As described above, according to the present invention,
Since the insulating film is formed by a spin coating method which is a liquid phase process, the thickness of the insulating film can be made uniform. Therefore, it is possible to suppress the occurrence of etching residue and side etching when etching the insulating film.

[Brief description of the drawings]

FIG. 1 is a cross-sectional view of an organic electroluminescent display device including a first insulating film and a second insulating film.

FIG. 2 is a diagram showing a conventional method for manufacturing a first insulating film and a second insulating film.
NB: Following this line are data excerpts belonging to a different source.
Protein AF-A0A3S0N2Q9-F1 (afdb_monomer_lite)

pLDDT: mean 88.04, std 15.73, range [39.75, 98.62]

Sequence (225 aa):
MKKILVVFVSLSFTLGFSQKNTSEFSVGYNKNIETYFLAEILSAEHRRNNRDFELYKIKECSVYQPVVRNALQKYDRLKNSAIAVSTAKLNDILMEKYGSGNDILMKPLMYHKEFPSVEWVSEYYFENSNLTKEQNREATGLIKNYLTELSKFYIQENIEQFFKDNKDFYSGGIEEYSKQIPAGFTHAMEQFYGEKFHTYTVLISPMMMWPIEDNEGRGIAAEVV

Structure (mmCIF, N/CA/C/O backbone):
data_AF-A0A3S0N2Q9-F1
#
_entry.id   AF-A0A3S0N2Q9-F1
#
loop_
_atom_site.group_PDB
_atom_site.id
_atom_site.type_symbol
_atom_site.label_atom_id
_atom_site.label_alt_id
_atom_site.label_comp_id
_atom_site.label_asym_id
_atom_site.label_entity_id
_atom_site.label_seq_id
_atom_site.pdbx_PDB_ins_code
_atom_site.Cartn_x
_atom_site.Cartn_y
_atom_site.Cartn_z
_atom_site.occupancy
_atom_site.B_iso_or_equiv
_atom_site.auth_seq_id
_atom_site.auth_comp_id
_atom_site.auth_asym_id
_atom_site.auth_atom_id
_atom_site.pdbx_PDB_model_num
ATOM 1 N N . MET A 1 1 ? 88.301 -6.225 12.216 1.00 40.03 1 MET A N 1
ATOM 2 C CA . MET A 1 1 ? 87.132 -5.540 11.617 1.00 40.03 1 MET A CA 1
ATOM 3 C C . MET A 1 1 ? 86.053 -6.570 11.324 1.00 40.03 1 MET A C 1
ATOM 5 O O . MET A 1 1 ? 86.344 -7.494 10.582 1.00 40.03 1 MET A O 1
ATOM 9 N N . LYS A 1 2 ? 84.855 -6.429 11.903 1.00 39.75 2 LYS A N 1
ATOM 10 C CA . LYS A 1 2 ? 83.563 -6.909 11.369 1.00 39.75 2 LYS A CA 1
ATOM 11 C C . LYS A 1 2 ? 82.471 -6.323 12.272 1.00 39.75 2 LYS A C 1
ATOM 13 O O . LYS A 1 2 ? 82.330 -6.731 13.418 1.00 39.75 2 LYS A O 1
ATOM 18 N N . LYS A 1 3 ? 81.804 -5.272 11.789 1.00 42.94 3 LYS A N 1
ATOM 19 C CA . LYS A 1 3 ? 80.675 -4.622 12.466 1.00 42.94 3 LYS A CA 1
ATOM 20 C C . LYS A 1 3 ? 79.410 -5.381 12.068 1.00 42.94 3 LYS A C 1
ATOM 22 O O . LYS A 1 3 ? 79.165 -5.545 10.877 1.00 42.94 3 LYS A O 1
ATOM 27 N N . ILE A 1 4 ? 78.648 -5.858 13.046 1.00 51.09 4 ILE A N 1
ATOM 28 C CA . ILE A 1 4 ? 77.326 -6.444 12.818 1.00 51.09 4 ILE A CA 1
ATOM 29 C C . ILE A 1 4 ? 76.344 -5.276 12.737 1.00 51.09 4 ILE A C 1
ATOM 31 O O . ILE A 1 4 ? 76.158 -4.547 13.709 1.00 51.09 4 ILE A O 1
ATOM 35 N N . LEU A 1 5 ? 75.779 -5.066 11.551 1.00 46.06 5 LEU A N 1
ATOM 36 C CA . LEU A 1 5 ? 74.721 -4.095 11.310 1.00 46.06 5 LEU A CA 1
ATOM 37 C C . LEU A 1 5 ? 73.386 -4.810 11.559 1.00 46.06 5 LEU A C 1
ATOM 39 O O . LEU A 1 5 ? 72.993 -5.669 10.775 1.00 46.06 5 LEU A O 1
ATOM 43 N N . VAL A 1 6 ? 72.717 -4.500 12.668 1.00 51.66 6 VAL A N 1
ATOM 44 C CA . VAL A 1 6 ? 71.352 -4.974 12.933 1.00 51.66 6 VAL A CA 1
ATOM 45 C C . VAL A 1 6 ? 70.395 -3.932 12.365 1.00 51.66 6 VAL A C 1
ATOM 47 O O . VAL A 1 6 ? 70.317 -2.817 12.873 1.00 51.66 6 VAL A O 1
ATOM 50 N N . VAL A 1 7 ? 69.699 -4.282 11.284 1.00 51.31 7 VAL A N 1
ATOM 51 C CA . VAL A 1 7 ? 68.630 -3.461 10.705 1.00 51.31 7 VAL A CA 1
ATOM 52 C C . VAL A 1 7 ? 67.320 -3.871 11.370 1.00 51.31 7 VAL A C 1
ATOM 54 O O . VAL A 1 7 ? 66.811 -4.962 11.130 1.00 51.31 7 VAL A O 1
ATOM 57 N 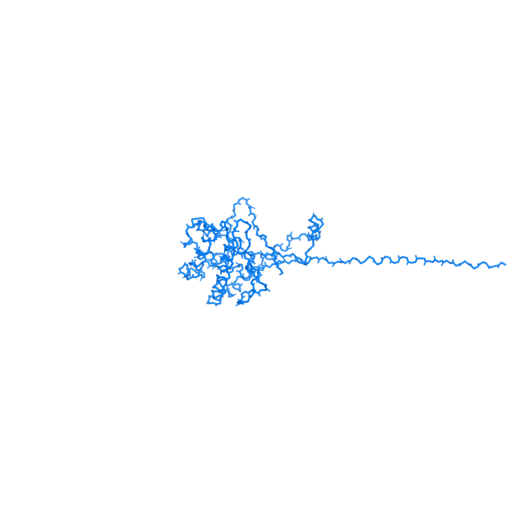N . PHE A 1 8 ? 66.781 -3.001 12.223 1.00 47.12 8 PHE A N 1
ATOM 58 C CA . PHE A 1 8 ? 65.413 -3.119 12.722 1.00 47.12 8 PHE A CA 1
ATOM 59 C C . PHE A 1 8 ? 64.461 -2.627 11.626 1.00 47.12 8 PHE A C 1
ATOM 61 O O . PHE A 1 8 ? 64.335 -1.427 11.396 1.00 47.12 8 PHE A O 1
ATOM 68 N N . VAL A 1 9 ? 63.815 -3.558 10.923 1.00 48.06 9 VAL A N 1
ATOM 69 C CA . VAL A 1 9 ? 62.701 -3.249 10.020 1.00 48.06 9 VAL A CA 1
ATOM 70 C C . VAL A 1 9 ? 61.433 -3.189 10.866 1.00 48.06 9 VAL A C 1
ATOM 72 O O . VAL A 1 9 ? 60.861 -4.214 11.232 1.00 48.06 9 VAL A O 1
ATOM 75 N N . SER A 1 10 ? 61.003 -1.981 11.212 1.00 47.91 10 SER A N 1
ATOM 76 C CA . SER A 1 10 ? 59.688 -1.718 11.792 1.00 47.91 10 SER A CA 1
ATOM 77 C C . SER A 1 10 ? 58.616 -1.902 10.713 1.00 47.91 10 SER A C 1
ATOM 79 O O . SER A 1 10 ? 58.299 -0.992 9.952 1.00 47.91 10 SER A O 1
ATOM 81 N N . LEU A 1 11 ? 58.058 -3.111 10.638 1.00 48.53 11 LEU A N 1
ATOM 82 C CA . LEU A 1 11 ? 56.84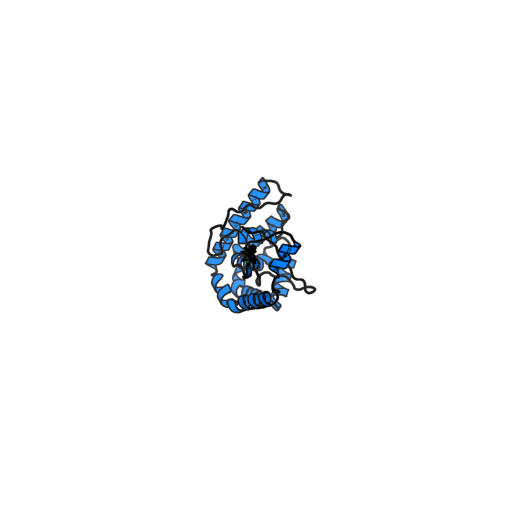8 -3.410 9.873 1.00 48.53 11 LEU A CA 1
ATOM 83 C C . LEU A 1 11 ? 55.632 -2.828 10.601 1.00 48.53 11 LEU A C 1
ATOM 85 O O . LEU A 1 11 ? 54.981 -3.494 11.403 1.00 48.53 11 LEU A O 1
ATOM 89 N N . SER A 1 12 ? 55.318 -1.568 10.315 1.00 47.28 12 SER A N 1
ATOM 90 C CA . SER A 1 12 ? 54.006 -0.999 10.617 1.00 47.28 12 SER A CA 1
ATOM 91 C C . SER A 1 12 ? 52.989 -1.559 9.622 1.00 47.28 12 SER A C 1
ATOM 93 O O . SER A 1 12 ? 52.709 -0.953 8.593 1.00 47.28 12 SER A O 1
ATOM 95 N N . PHE A 1 13 ? 52.435 -2.737 9.919 1.00 47.34 13 PHE A N 1
ATOM 96 C CA . PHE A 1 13 ? 51.189 -3.180 9.299 1.00 47.34 13 PHE A CA 1
ATOM 97 C C . PHE A 1 13 ? 50.051 -2.334 9.874 1.00 47.34 13 PHE A C 1
ATOM 99 O O . PHE A 1 13 ? 49.467 -2.661 10.906 1.00 47.34 13 PHE A O 1
ATOM 106 N N . THR A 1 14 ? 49.715 -1.235 9.206 1.00 50.50 14 THR A N 1
ATOM 107 C CA . THR A 1 14 ? 48.369 -0.681 9.320 1.00 50.50 14 THR A CA 1
ATOM 108 C C . THR A 1 14 ? 47.440 -1.634 8.574 1.00 50.50 14 THR A C 1
ATOM 110 O O . THR A 1 14 ? 47.204 -1.507 7.375 1.00 50.50 14 THR A O 1
ATOM 113 N N . LEU A 1 15 ? 46.916 -2.636 9.284 1.00 47.09 15 LEU A N 1
ATOM 114 C CA . LEU A 1 15 ? 45.679 -3.292 8.873 1.00 47.09 15 LEU A CA 1
ATOM 115 C C . LEU A 1 15 ? 44.588 -2.225 8.958 1.00 47.09 15 LEU A C 1
ATOM 117 O O . LEU A 1 15 ? 43.930 -2.055 9.982 1.00 47.09 15 LEU A O 1
ATOM 121 N N . GLY A 1 16 ? 44.449 -1.448 7.885 1.00 39.88 16 GLY A N 1
ATOM 122 C CA . GLY A 1 16 ? 43.250 -0.677 7.640 1.00 39.88 16 GLY A CA 1
ATOM 123 C C . GLY A 1 16 ? 42.119 -1.680 7.516 1.00 39.88 16 GLY A C 1
ATOM 124 O O . GLY A 1 16 ? 41.902 -2.244 6.446 1.00 39.88 16 GLY A O 1
ATOM 125 N N . PHE A 1 17 ? 41.422 -1.930 8.622 1.00 44.44 17 PHE A N 1
ATOM 126 C CA . PHE A 1 17 ? 40.077 -2.471 8.588 1.00 44.44 17 PHE A CA 1
ATOM 127 C C . PHE A 1 17 ? 39.235 -1.465 7.801 1.00 44.44 17 PHE A C 1
ATOM 129 O O . PHE A 1 17 ? 38.624 -0.557 8.358 1.00 44.44 17 PHE A O 1
ATOM 136 N N . SER A 1 18 ? 39.219 -1.602 6.475 1.00 44.56 18 SER A N 1
ATOM 137 C CA . SER A 1 18 ? 38.090 -1.134 5.694 1.00 44.56 18 SER A CA 1
ATOM 138 C C . SER A 1 18 ? 36.956 -2.068 6.070 1.00 44.56 18 SER A C 1
ATOM 140 O O . SER A 1 18 ? 36.773 -3.137 5.490 1.00 44.56 18 SER A O 1
ATOM 142 N N . GLN A 1 19 ? 36.239 -1.697 7.124 1.00 42.19 19 GLN A N 1
ATOM 143 C CA . GLN A 1 19 ? 34.925 -2.235 7.394 1.00 42.19 19 GLN A CA 1
ATOM 144 C C . GLN A 1 19 ? 34.051 -1.747 6.234 1.00 42.19 19 GLN A C 1
ATOM 146 O O . GLN A 1 19 ? 33.412 -0.701 6.317 1.00 42.19 19 GLN A O 1
ATOM 151 N N . LYS A 1 20 ? 34.091 -2.464 5.103 1.00 48.38 20 LYS A N 1
ATOM 152 C CA . LYS A 1 20 ? 33.092 -2.357 4.040 1.00 48.38 20 LYS A CA 1
ATOM 153 C C . LYS A 1 20 ? 31.778 -2.907 4.596 1.00 48.38 20 LYS A C 1
ATOM 155 O O . LYS A 1 20 ? 31.301 -3.947 4.167 1.00 48.38 20 LYS A O 1
ATOM 160 N N . ASN A 1 21 ? 31.192 -2.198 5.552 1.00 47.19 21 ASN A N 1
ATOM 161 C CA . ASN A 1 21 ? 29.748 -2.179 5.672 1.00 47.19 21 ASN A CA 1
ATOM 162 C C . ASN A 1 21 ? 29.280 -1.222 4.580 1.00 47.19 21 ASN A C 1
ATOM 164 O O . ASN A 1 21 ? 29.016 -0.054 4.838 1.00 47.19 21 ASN A O 1
ATOM 168 N N . THR A 1 22 ? 29.303 -1.690 3.331 1.00 54.75 22 THR A N 1
ATOM 169 C CA . THR A 1 22 ? 28.456 -1.077 2.316 1.00 54.75 22 THR A CA 1
ATOM 170 C C . THR A 1 22 ? 27.050 -1.474 2.711 1.00 54.75 22 THR A C 1
ATOM 172 O O . THR A 1 22 ? 26.713 -2.655 2.640 1.00 54.75 22 THR A O 1
ATOM 175 N N . SER A 1 23 ? 26.280 -0.519 3.211 1.00 62.28 23 SER A N 1
ATOM 176 C CA . SER A 1 23 ? 24.845 -0.675 3.387 1.00 62.28 23 SER A CA 1
ATOM 177 C C . SER A 1 23 ? 24.244 -1.249 2.106 1.00 62.28 23 SER A C 1
ATOM 179 O O . SER A 1 23 ? 24.501 -0.761 0.999 1.00 62.28 23 SER A O 1
ATOM 181 N N . GLU A 1 24 ? 23.522 -2.355 2.257 1.00 78.19 24 GLU A N 1
ATOM 182 C CA . GLU A 1 24 ? 22.898 -3.043 1.135 1.00 78.19 24 GLU A CA 1
ATOM 183 C C . GLU A 1 24 ? 21.768 -2.159 0.598 1.00 78.19 24 GLU A C 1
ATOM 185 O O . GLU A 1 24 ? 20.966 -1.637 1.372 1.00 78.19 24 GLU A O 1
ATOM 190 N N . PHE A 1 25 ? 21.733 -1.939 -0.716 1.00 86.75 25 PHE A N 1
ATOM 191 C CA . PHE A 1 25 ? 20.623 -1.253 -1.368 1.00 86.75 25 PHE A CA 1
ATOM 192 C C . PHE A 1 25 ? 19.730 -2.298 -2.026 1.00 86.75 25 PHE A C 1
ATOM 194 O O . PHE A 1 25 ? 20.210 -3.088 -2.840 1.00 86.75 25 PHE A O 1
ATOM 201 N N . SER A 1 26 ? 18.442 -2.290 -1.700 1.00 90.00 26 SER A N 1
ATOM 202 C CA . SER A 1 26 ? 17.467 -3.220 -2.261 1.00 90.00 26 SER A CA 1
ATOM 203 C C . SER A 1 26 ? 16.274 -2.483 -2.860 1.00 90.00 26 SER A C 1
ATOM 205 O O . SER A 1 26 ? 15.879 -1.408 -2.404 1.00 90.00 26 SER A O 1
ATOM 207 N N . VAL A 1 27 ? 15.704 -3.067 -3.910 1.00 93.44 27 VAL A N 1
ATOM 208 C CA . VAL A 1 27 ? 14.485 -2.579 -4.557 1.00 93.44 27 VAL A CA 1
ATOM 209 C C . VAL A 1 27 ? 13.480 -3.716 -4.564 1.00 93.44 27 VAL A C 1
ATOM 211 O O . VAL A 1 27 ? 13.806 -4.839 -4.949 1.00 93.44 27 VAL A O 1
ATOM 214 N N . GLY A 1 28 ? 12.257 -3.434 -4.139 1.00 95.94 28 GLY A N 1
ATOM 215 C CA . GLY A 1 28 ? 11.189 -4.421 -4.073 1.00 95.94 28 GLY A CA 1
ATOM 216 C C . GLY A 1 28 ? 9.818 -3.770 -4.109 1.00 95.94 28 GLY A C 1
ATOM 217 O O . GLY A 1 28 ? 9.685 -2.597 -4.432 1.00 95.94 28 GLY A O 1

FIG. 3 is a diagram showing a method for manufacturing a first insulating film and a second insulating film of the present invention.

[Explanation of symbols]

 DESCRIPTION OF SYMBOLS 1 1st insulating film 2 2nd insulating film 3 Anode 4 Light emitting layer 5 Cathode 6 Area | region where a light emitting layer is thinner 7 Etching residue of opening 8 Etching residue of surface unevenness

Claims (2)

[Claims] 1. A method for manufacturing a display device in which a light emitting layer is formed by an inkjet process, comprising: forming a first insulating film on an anode, and then forming a second insulating film by a liquid phase process. And then the second
Patterning the insulating film so that an opening is provided at a portion on the anode where light emission is desired, and then patterning the first insulating film such that an opening is provided at a portion desired to emit light on the anode; Then, a light emitting layer is formed by an ink jet process. 2. The display device according to claim 1, wherein the first insulating film is also formed by a liquid phase process.